Karfreitags-Meditation:

Die
heroische Lektion über die Liebe


Gedanken
der Gründerin der Fokolar-Bewegung für ZENIT-Leser

verfasst
zum Karfreitag des Jubiläumsjahrs 2000

Karfreitag: Jesu Tod am Kreuz
ist seine erhabene, göttliche, heroische Lehre über die Bedeutung der Liebe.

Er hatte alles gegeben: ein
Leben in Gehorsam an Marias Seite, unter schweren Bedingungen. Drei Jahre, in
denen er predigte, die Wahrheit offenbarte, für den Vater Zeugnis gab, den
Heiligen Geist versprach und alle Arten von Wundern der Liebe wirkte. Drei
Stunden am Kreuz, von dem aus er seinen Henkern vergab, dem Schächer zur
Rechten den Himmel öffnete, uns seine Mutter und schließlich seinen Leib und
sein Blut gab, nachdem er sie uns auf geheimnisvolle Weise in der Eucharistie
gegeben hat. Nur seine Göttlichkeit blieb.

Sein Einssein mit dem Vater -
jenes süßeste und unaussprechliche Eins-Sein, das ihn auf der Erde als Gottes
Sohn so mächtig und am Kreuz so erhaben gemacht hatte - dieses Bewusstsein von
Gottes Anwesenheit, musste sich in die geheimsten Winkel seiner Seele
zurückziehen, durfte nicht mehr wahrnehmbar sein, ihn gewissermaßen von
demjenigen trennend, von dem er gesagt hatte, dass er eins mit ihm ist: „Der
Vater und ich sind eins“(Joh 10,30). In seinem Inneren war die Liebe
vernichtet, das Licht gelöscht, die Weisheit verstummt. So machte er sich zum
Nichts, um uns zu Teilhabern an Allem zu machen, welches er ist; zu einem Wurm
der Erde (Psalm 22,7), um uns zu Kindern Gottes zu machen.

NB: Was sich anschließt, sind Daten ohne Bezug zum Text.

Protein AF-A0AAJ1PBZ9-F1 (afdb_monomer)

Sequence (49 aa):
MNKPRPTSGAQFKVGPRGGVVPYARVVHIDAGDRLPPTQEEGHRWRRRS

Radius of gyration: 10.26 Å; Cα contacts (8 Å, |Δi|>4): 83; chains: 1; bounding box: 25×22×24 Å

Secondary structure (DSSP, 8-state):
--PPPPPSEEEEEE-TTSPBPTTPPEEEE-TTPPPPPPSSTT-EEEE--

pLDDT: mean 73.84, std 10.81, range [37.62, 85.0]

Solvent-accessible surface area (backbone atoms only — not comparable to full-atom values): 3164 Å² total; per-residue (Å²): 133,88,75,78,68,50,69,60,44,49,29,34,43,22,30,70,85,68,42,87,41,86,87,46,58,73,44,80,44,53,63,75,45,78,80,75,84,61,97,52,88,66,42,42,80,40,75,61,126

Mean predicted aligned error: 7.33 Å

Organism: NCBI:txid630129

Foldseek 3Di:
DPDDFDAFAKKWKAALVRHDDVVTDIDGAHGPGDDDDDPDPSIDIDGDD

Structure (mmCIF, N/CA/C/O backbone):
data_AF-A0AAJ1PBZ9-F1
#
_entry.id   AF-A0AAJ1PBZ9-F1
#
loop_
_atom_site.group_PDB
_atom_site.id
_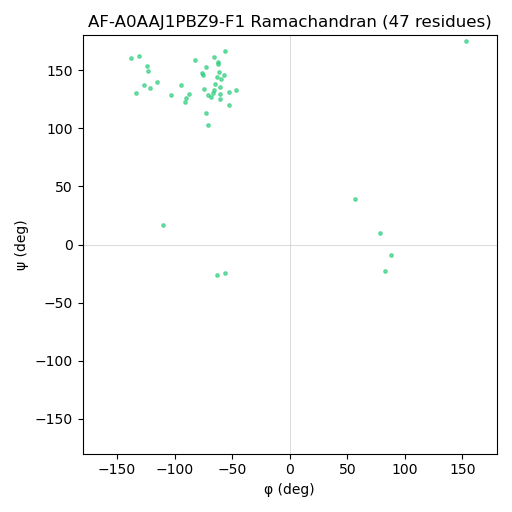atom_site.type_symbol
_atom_site.label_atom_id
_atom_site.label_alt_id
_atom_site.label_comp_id
_atom_site.label_asym_id
_atom_site.label_entity_id
_atom_site.label_seq_id
_atom_site.pdbx_PDB_ins_code
_atom_site.Cartn_x
_atom_site.Cartn_y
_atom_site.Cartn_z
_atom_site.occupancy
_atom_site.B_iso_or_equiv
_atom_site.auth_seq_id
_atom_site.auth_comp_id
_atom_site.auth_asym_id
_atom_site.auth_atom_id
_atom_site.pdbx_PDB_model_num
ATOM 1 N N . MET A 1 1 ? 12.225 12.551 3.010 1.00 37.62 1 MET A N 1
ATOM 2 C CA . MET A 1 1 ? 12.452 11.086 3.052 1.00 37.62 1 MET A CA 1
ATOM 3 C C . MET A 1 1 ? 12.149 10.492 1.682 1.00 37.62 1 MET A C 1
ATOM 5 O O . MET A 1 1 ? 10.985 10.450 1.300 1.00 37.62 1 MET A O 1
ATOM 9 N N . ASN A 1 2 ? 13.173 10.067 0.937 1.00 41.06 2 ASN A N 1
ATOM 10 C CA . ASN A 1 2 ? 12.996 9.343 -0.326 1.00 41.06 2 ASN A CA 1
ATOM 11 C C . ASN A 1 2 ? 12.466 7.938 -0.012 1.00 41.06 2 ASN A C 1
ATOM 13 O O . ASN A 1 2 ? 13.211 7.097 0.482 1.00 41.06 2 ASN A O 1
ATOM 17 N N . LYS A 1 3 ? 11.164 7.697 -0.221 1.00 50.00 3 LYS A N 1
ATOM 18 C CA . LYS A 1 3 ? 10.588 6.353 -0.064 1.00 50.00 3 LYS A CA 1
ATOM 19 C C . LYS A 1 3 ? 11.175 5.439 -1.156 1.00 50.00 3 LYS A C 1
ATOM 21 O O . LYS A 1 3 ? 11.162 5.849 -2.318 1.00 50.00 3 LYS A O 1
ATOM 26 N N . PRO A 1 4 ? 11.685 4.240 -0.817 1.00 54.81 4 PRO A N 1
ATOM 27 C CA . PRO A 1 4 ? 12.193 3.298 -1.810 1.00 54.81 4 PRO A CA 1
ATOM 28 C C . PRO A 1 4 ? 11.078 2.917 -2.789 1.00 54.81 4 PRO A C 1
ATOM 30 O O . PRO A 1 4 ? 9.912 2.809 -2.397 1.00 54.81 4 PRO A O 1
ATOM 33 N N . ARG A 1 5 ? 11.430 2.753 -4.070 1.00 59.16 5 ARG A N 1
ATOM 34 C CA . ARG A 1 5 ? 10.465 2.337 -5.094 1.00 59.16 5 ARG A CA 1
ATOM 35 C C . ARG A 1 5 ? 9.978 0.921 -4.773 1.00 59.16 5 ARG A C 1
ATOM 37 O O . ARG A 1 5 ? 10.789 0.087 -4.365 1.00 59.16 5 ARG A O 1
ATOM 44 N N . PRO A 1 6 ? 8.677 0.648 -4.919 1.00 59.88 6 PRO A N 1
ATOM 45 C CA . PRO A 1 6 ? 8.148 -0.680 -4.671 1.00 59.88 6 PRO A CA 1
ATOM 46 C C . PRO A 1 6 ? 8.739 -1.694 -5.656 1.00 59.88 6 PRO A C 1
ATOM 48 O O . PRO A 1 6 ? 8.985 -1.402 -6.825 1.00 59.88 6 PRO A O 1
ATOM 51 N N . THR A 1 7 ? 8.968 -2.902 -5.157 1.00 60.47 7 THR A N 1
ATOM 52 C CA . THR A 1 7 ? 9.208 -4.095 -5.972 1.00 60.47 7 THR A CA 1
ATOM 53 C C . THR A 1 7 ? 7.881 -4.568 -6.571 1.00 60.47 7 THR A C 1
ATOM 55 O O . THR A 1 7 ? 6.850 -4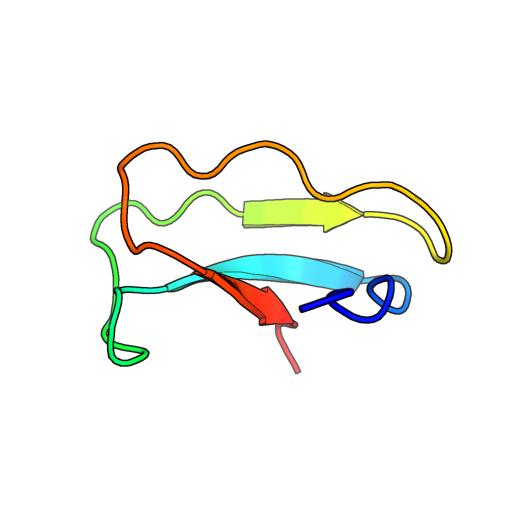.427 -5.908 1.00 60.47 7 THR A O 1
ATOM 58 N N . SER A 1 8 ? 7.894 -5.124 -7.794 1.00 62.19 8 SER A N 1
ATOM 59 C CA . SER A 1 8 ? 6.676 -5.567 -8.498 1.00 62.19 8 SER A CA 1
ATOM 60 C C . SER A 1 8 ? 5.754 -6.380 -7.589 1.00 62.19 8 SER A C 1
ATOM 62 O O . SER A 1 8 ? 6.208 -7.286 -6.879 1.00 62.19 8 SER A O 1
ATOM 64 N N . GLY A 1 9 ? 4.462 -6.063 -7.596 1.00 68.25 9 GLY A N 1
ATOM 65 C CA . GLY A 1 9 ? 3.456 -6.818 -6.852 1.00 68.25 9 GLY A CA 1
ATOM 66 C C . GLY A 1 9 ? 2.230 -6.003 -6.456 1.00 68.25 9 GLY A C 1
ATOM 67 O O . GLY A 1 9 ? 2.159 -4.790 -6.658 1.00 68.25 9 GLY A O 1
ATOM 68 N N . ALA A 1 10 ? 1.250 -6.692 -5.871 1.00 75.88 10 ALA A N 1
ATOM 69 C CA . ALA A 1 10 ? 0.056 -6.059 -5.330 1.00 75.88 10 ALA A CA 1
ATOM 70 C C . ALA A 1 10 ? 0.417 -5.208 -4.104 1.00 75.88 10 ALA A C 1
ATOM 72 O O . ALA A 1 10 ? 1.027 -5.682 -3.143 1.00 75.88 10 ALA A O 1
ATOM 73 N N . GLN A 1 11 ? 0.011 -3.946 -4.115 1.00 79.19 11 GLN A N 1
ATOM 74 C CA . GLN A 1 11 ? 0.158 -3.027 -2.995 1.00 79.19 11 GLN A CA 1
ATOM 75 C C . GLN A 1 11 ? -1.210 -2.620 -2.476 1.00 79.19 11 GLN A C 1
ATOM 77 O O . GLN A 1 11 ? -2.129 -2.368 -3.251 1.00 79.19 11 GLN A O 1
ATOM 82 N N . PHE A 1 12 ? -1.337 -2.536 -1.156 1.00 80.88 12 PHE A N 1
ATOM 83 C CA . PHE A 1 12 ? -2.561 -2.116 -0.490 1.00 80.88 12 PHE A CA 1
ATOM 84 C C . PHE A 1 12 ? -2.306 -0.920 0.425 1.00 80.88 12 PHE A C 1
ATOM 86 O O . PHE A 1 12 ? -1.211 -0.735 0.968 1.00 80.88 12 PHE A O 1
ATOM 93 N N . LYS A 1 13 ? -3.327 -0.079 0.573 1.00 80.62 13 LYS A N 1
ATOM 94 C CA . LYS A 1 13 ? -3.284 1.104 1.434 1.00 80.62 13 LYS A CA 1
ATOM 95 C C . LYS A 1 13 ? -3.381 0.690 2.909 1.00 80.62 13 LYS A C 1
ATOM 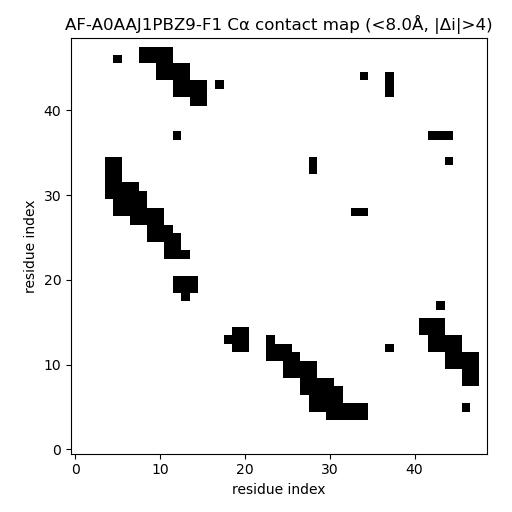97 O O . LYS A 1 13 ? -4.238 -0.103 3.286 1.00 80.62 13 LYS A O 1
ATOM 102 N N . VAL A 1 14 ? -2.525 1.264 3.746 1.00 83.88 14 VAL A N 1
ATOM 103 C CA . VAL A 1 14 ? -2.523 1.109 5.206 1.00 83.88 14 VAL A CA 1
ATOM 104 C C . VAL A 1 14 ? -2.607 2.466 5.893 1.00 83.88 14 VAL A C 1
ATOM 106 O O . VAL A 1 14 ? -2.179 3.483 5.344 1.00 83.88 14 VAL A O 1
ATOM 109 N N . GLY A 1 15 ? -3.152 2.463 7.108 1.00 79.62 15 GLY A N 1
ATOM 110 C CA . GLY A 1 15 ? -3.276 3.605 8.007 1.00 79.62 15 GLY A CA 1
ATOM 111 C C . GLY A 1 15 ? -1.935 4.280 8.312 1.00 79.62 15 GLY A C 1
ATOM 112 O O . GLY A 1 15 ? -0.875 3.672 8.127 1.00 79.62 15 GLY A O 1
ATOM 113 N N . PRO A 1 16 ? -1.951 5.492 8.887 1.00 75.06 16 PRO A N 1
ATOM 114 C CA . PRO A 1 16 ? -0.740 6.203 9.306 1.00 75.06 16 PRO A CA 1
ATOM 115 C C . PRO A 1 16 ? 0.162 5.432 10.273 1.00 75.06 16 PRO A C 1
ATOM 117 O O . PRO A 1 16 ? 1.374 5.651 10.286 1.00 75.06 16 PRO A O 1
ATOM 120 N N . ARG A 1 17 ? -0.404 4.476 11.018 1.00 77.81 17 ARG A N 1
ATOM 121 C CA . ARG A 1 17 ? 0.320 3.561 11.916 1.00 77.81 17 ARG A CA 1
ATOM 122 C C . ARG A 1 17 ? 0.361 2.107 11.427 1.00 77.81 17 ARG A C 1
ATOM 124 O O . ARG A 1 17 ? 0.624 1.208 12.210 1.00 77.81 17 ARG A O 1
ATOM 131 N N . GLY A 1 18 ? 0.072 1.856 10.149 1.00 70.12 18 GLY A N 1
ATOM 132 C CA . GLY A 1 18 ? -0.006 0.497 9.599 1.00 70.12 18 GLY A CA 1
ATOM 133 C C . GLY A 1 18 ? -1.310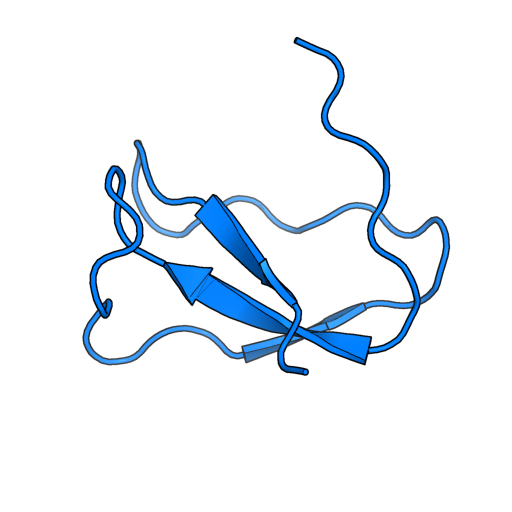 -0.246 9.915 1.00 70.12 18 GLY A C 1
ATOM 134 O O . GLY A 1 18 ? -1.399 -1.439 9.641 1.00 70.12 18 GLY A O 1
ATOM 135 N N . GLY A 1 19 ? -2.311 0.451 10.466 1.00 76.25 19 GLY A N 1
ATOM 136 C CA . GLY A 1 19 ? -3.656 -0.087 10.685 1.00 76.25 19 GLY A CA 1
ATOM 137 C C . GLY A 1 19 ? -4.390 -0.397 9.378 1.00 76.25 19 GLY A C 1
ATOM 138 O O . GLY A 1 19 ? -4.028 0.103 8.309 1.00 76.25 19 GLY A O 1
ATOM 139 N N . VAL A 1 20 ? -5.427 -1.225 9.465 1.00 75.38 20 VAL A N 1
ATOM 140 C CA . VAL A 1 20 ? -6.265 -1.585 8.316 1.00 75.38 20 VAL A CA 1
ATOM 141 C C . VAL A 1 20 ? -7.113 -0.379 7.916 1.00 75.38 20 VAL A C 1
ATOM 143 O O . VAL A 1 20 ? -7.782 0.215 8.756 1.00 75.38 20 VAL A O 1
ATOM 146 N N . VAL A 1 21 ? -7.074 -0.016 6.633 1.00 78.44 21 VAL A N 1
ATOM 147 C CA . VAL A 1 21 ? -7.985 0.983 6.062 1.00 78.44 21 VAL A CA 1
ATOM 148 C C . VAL A 1 21 ? -9.208 0.232 5.538 1.00 78.44 21 VAL A C 1
ATOM 150 O O . VAL A 1 21 ? -9.035 -0.669 4.710 1.00 78.44 21 VAL A O 1
ATOM 153 N N . PRO A 1 22 ? -10.429 0.549 5.996 1.00 74.88 22 PRO A N 1
ATOM 154 C CA . PRO A 1 22 ? -11.628 -0.038 5.412 1.00 74.88 22 PRO A CA 1
ATOM 155 C C . PRO A 1 22 ? -11.700 0.345 3.928 1.00 74.88 22 PRO A C 1
ATOM 157 O O . PRO A 1 22 ? -11.417 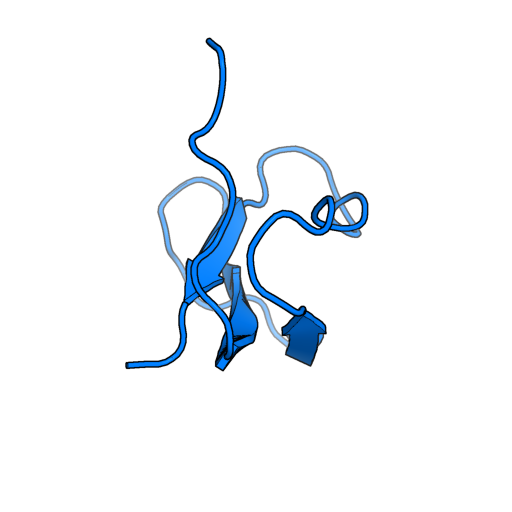1.485 3.567 1.00 74.88 22 PRO A O 1
ATOM 160 N N . TYR A 1 23 ? -12.027 -0.620 3.064 1.00 74.31 23 TYR A N 1
ATOM 161 C CA . TYR A 1 23 ? -11.998 -0.447 1.603 1.00 74.31 23 TYR A CA 1
ATOM 162 C C . TYR A 1 23 ? -10.624 -0.011 1.063 1.00 74.31 23 TYR A C 1
ATOM 164 O O . TYR A 1 23 ? -10.522 0.817 0.156 1.00 74.31 23 TYR A O 1
ATOM 172 N N . ALA A 1 24 ? -9.542 -0.566 1.625 1.00 76.00 24 ALA A N 1
ATOM 173 C CA . ALA A 1 24 ? -8.189 -0.316 1.146 1.00 76.00 24 ALA A CA 1
ATOM 174 C C . ALA A 1 24 ? -8.079 -0.593 -0.360 1.00 76.00 24 ALA A C 1
ATOM 176 O O . ALA A 1 24 ? -8.280 -1.715 -0.827 1.00 76.00 24 ALA A O 1
ATOM 177 N N . ARG A 1 25 ? -7.702 0.438 -1.119 1.00 81.62 25 ARG A N 1
ATOM 178 C CA . ARG A 1 25 ? -7.398 0.297 -2.540 1.00 81.62 25 ARG A CA 1
ATOM 179 C C . ARG A 1 25 ? -6.233 -0.677 -2.709 1.00 81.62 25 ARG A C 1
ATOM 181 O O . ARG A 1 25 ? -5.197 -0.508 -2.062 1.00 81.62 25 ARG A O 1
ATOM 188 N N . VAL A 1 26 ? -6.410 -1.662 -3.586 1.00 82.12 26 VAL A N 1
ATOM 189 C CA . VAL A 1 26 ? -5.343 -2.556 -4.043 1.00 82.12 26 VAL A CA 1
ATOM 190 C C . VAL A 1 26 ? -4.928 -2.111 -5.437 1.00 82.12 26 VAL A C 1
ATOM 192 O O . VAL A 1 26 ? -5.776 -1.915 -6.306 1.00 82.12 26 VAL A O 1
ATOM 195 N N . VAL A 1 27 ? -3.632 -1.915 -5.641 1.00 81.50 27 VAL A N 1
ATOM 196 C CA . VAL A 1 27 ? -3.050 -1.535 -6.930 1.00 81.50 27 VAL A CA 1
ATOM 197 C C . VAL A 1 27 ? -1.950 -2.521 -7.290 1.00 81.50 27 VAL A C 1
ATOM 199 O O . VAL A 1 27 ? -1.158 -2.909 -6.432 1.00 81.50 27 VAL A O 1
ATOM 202 N N . HIS A 1 28 ? -1.902 -2.938 -8.551 1.00 82.50 28 HIS A N 1
ATOM 203 C CA . HIS A 1 28 ? -0.734 -3.619 -9.098 1.00 82.50 28 HIS A CA 1
ATOM 204 C C . HIS A 1 28 ? 0.235 -2.565 -9.613 1.00 82.50 28 HIS A C 1
ATOM 206 O O . HIS A 1 28 ? -0.175 -1.638 -10.306 1.00 82.50 28 HIS A O 1
ATOM 212 N N . ILE A 1 29 ? 1.490 -2.675 -9.192 1.00 78.94 29 ILE A N 1
ATOM 213 C CA . ILE A 1 29 ? 2.545 -1.714 -9.499 1.00 78.94 29 ILE A CA 1
ATOM 214 C C . ILE A 1 29 ? 3.755 -2.532 -9.923 1.00 78.94 29 ILE A C 1
ATOM 216 O O . ILE A 1 29 ? 4.138 -3.477 -9.223 1.00 78.94 29 ILE A O 1
ATOM 220 N N . ASP A 1 30 ? 4.339 -2.165 -11.054 1.00 76.56 30 ASP A N 1
ATOM 221 C CA . ASP A 1 30 ? 5.550 -2.786 -11.568 1.00 76.56 30 ASP A CA 1
ATOM 222 C C . ASP A 1 30 ? 6.804 -2.207 -10.903 1.00 76.56 30 ASP A C 1
ATOM 224 O O . ASP A 1 30 ? 6.807 -1.122 -10.316 1.00 76.56 30 ASP A O 1
ATOM 228 N N . ALA A 1 31 ? 7.900 -2.958 -10.952 1.00 72.25 31 ALA A N 1
ATOM 229 C CA . ALA A 1 31 ? 9.161 -2.559 -10.355 1.00 72.25 31 ALA A CA 1
ATOM 230 C C . ALA A 1 31 ? 9.652 -1.252 -10.983 1.00 72.25 31 ALA A C 1
ATOM 232 O O . ALA A 1 31 ? 9.827 -1.140 -12.193 1.00 72.25 31 ALA A O 1
ATOM 233 N N . GLY A 1 32 ? 9.912 -0.263 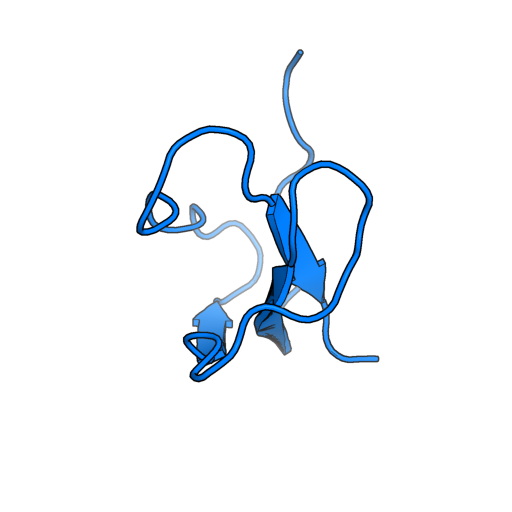-10.130 1.00 75.69 32 GLY A N 1
ATOM 234 C CA . GLY A 1 32 ? 10.368 1.052 -10.569 1.00 75.69 32 GLY A CA 1
ATOM 235 C C . GLY A 1 32 ? 9.248 2.037 -10.903 1.00 75.69 32 GLY A C 1
ATOM 236 O O . GLY A 1 32 ? 9.560 3.224 -11.040 1.00 75.69 32 GLY A O 1
ATOM 237 N N . ASP A 1 33 ? 7.992 1.586 -10.943 1.00 79.62 33 ASP A N 1
ATOM 238 C CA . ASP A 1 33 ? 6.823 2.444 -11.099 1.00 79.62 33 ASP A CA 1
ATOM 239 C C . ASP A 1 33 ? 6.531 3.244 -9.815 1.00 79.62 33 ASP A C 1
ATOM 241 O O . ASP A 1 33 ? 6.919 2.875 -8.693 1.00 79.62 33 ASP A O 1
ATOM 245 N N . ARG A 1 34 ? 5.899 4.411 -9.977 1.00 79.50 34 ARG A N 1
ATOM 246 C CA . ARG A 1 34 ? 5.619 5.311 -8.857 1.00 79.50 34 ARG A CA 1
ATOM 247 C C . ARG A 1 34 ? 4.264 4.979 -8.252 1.00 79.50 34 ARG A C 1
ATOM 249 O O . ARG A 1 34 ? 3.234 5.052 -8.905 1.00 79.50 34 ARG A O 1
ATOM 256 N N . LEU A 1 35 ? 4.267 4.750 -6.942 1.00 79.94 35 LEU A N 1
ATOM 257 C CA . LEU A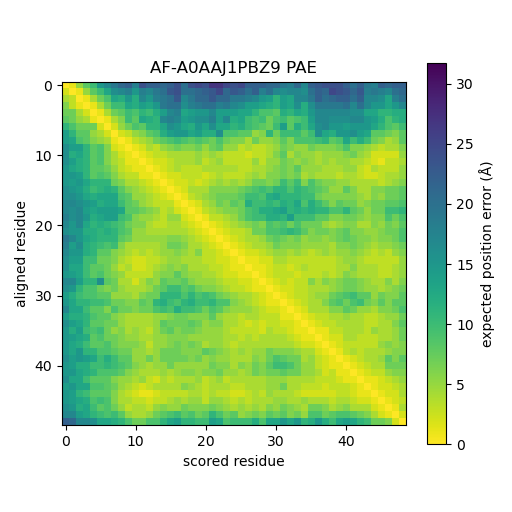 1 35 ? 3.040 4.597 -6.169 1.00 79.94 35 LEU A CA 1
ATOM 258 C C . LEU A 1 35 ? 2.073 5.772 -6.382 1.00 79.94 35 LEU A C 1
ATOM 260 O O . LEU A 1 35 ? 2.495 6.925 -6.218 1.00 79.94 35 LEU A O 1
ATOM 264 N N . PRO A 1 36 ? 0.783 5.505 -6.658 1.00 82.44 36 PRO A N 1
ATOM 265 C CA . PRO A 1 36 ? -0.215 6.558 -6.717 1.00 82.44 36 PRO A CA 1
ATOM 266 C C . PRO A 1 36 ? -0.350 7.242 -5.348 1.00 82.44 36 PRO A C 1
ATOM 268 O O . PRO A 1 36 ? -0.019 6.650 -4.310 1.00 82.44 36 PRO A O 1
ATOM 271 N N . PRO A 1 37 ? -0.849 8.486 -5.304 1.00 82.75 37 PRO A N 1
ATOM 272 C CA . PRO A 1 37 ? -1.154 9.139 -4.040 1.00 82.75 37 PRO A CA 1
ATOM 273 C C . PRO A 1 37 ? -2.148 8.298 -3.231 1.00 82.75 37 PRO A C 1
ATOM 275 O O . PRO A 1 37 ? -3.016 7.606 -3.773 1.00 82.75 37 PRO A O 1
ATOM 278 N N . THR A 1 38 ? -2.006 8.329 -1.910 1.00 82.94 38 THR A N 1
ATOM 279 C CA . THR A 1 38 ? -2.969 7.685 -1.021 1.00 82.94 38 THR A CA 1
ATOM 280 C C . THR A 1 38 ? -4.236 8.525 -0.930 1.00 82.94 38 THR A C 1
ATOM 282 O O . THR A 1 38 ? -4.176 9.746 -0.976 1.00 82.94 38 THR A O 1
ATOM 285 N N . GLN A 1 39 ? -5.386 7.870 -0.769 1.00 78.81 39 GLN A N 1
ATOM 286 C CA . GLN A 1 39 ? -6.693 8.542 -0.792 1.00 78.81 39 GLN A CA 1
ATOM 287 C C . GLN A 1 39 ? -6.892 9.569 0.339 1.00 78.81 39 GLN A C 1
ATOM 289 O O . GLN A 1 39 ? -7.652 10.508 0.158 1.00 78.81 39 GLN A O 1
ATOM 294 N N . GLU A 1 40 ? -6.208 9.422 1.479 1.00 79.06 40 GLU A N 1
ATOM 295 C CA . GLU A 1 40 ? -6.175 10.471 2.512 1.00 79.06 40 GLU A CA 1
ATOM 296 C C . GLU A 1 40 ? -4.749 10.615 3.053 1.00 79.06 40 GLU A C 1
ATOM 298 O O . GLU A 1 40 ? -3.931 9.691 2.915 1.00 79.06 40 GLU A O 1
ATOM 303 N N . GLU A 1 41 ? -4.465 11.754 3.679 1.00 77.81 41 GLU A N 1
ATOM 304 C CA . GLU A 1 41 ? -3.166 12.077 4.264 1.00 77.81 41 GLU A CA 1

Wir waren vom Vater getrennt. Es
war notwendig, dass der Sohn, in dem wir alle sind, sich vom Vater getrennt
fühlen sollte. Er musste erfahren, von Gott verlassen zu sein, damit wir
niemals wieder verlassen sein könnten. Er hatte gelehrt, dass niemand größere
Liebe hat als derjenige, der sein Leben für seine Freunde hingibt. Er, der das
Leben selbst ist, gab sich vollkommen hin. Es war der Gipfel seiner Liebe, der
Liebe schönster Ausdruck. Hinter allem Leid unseres Lebens steht er.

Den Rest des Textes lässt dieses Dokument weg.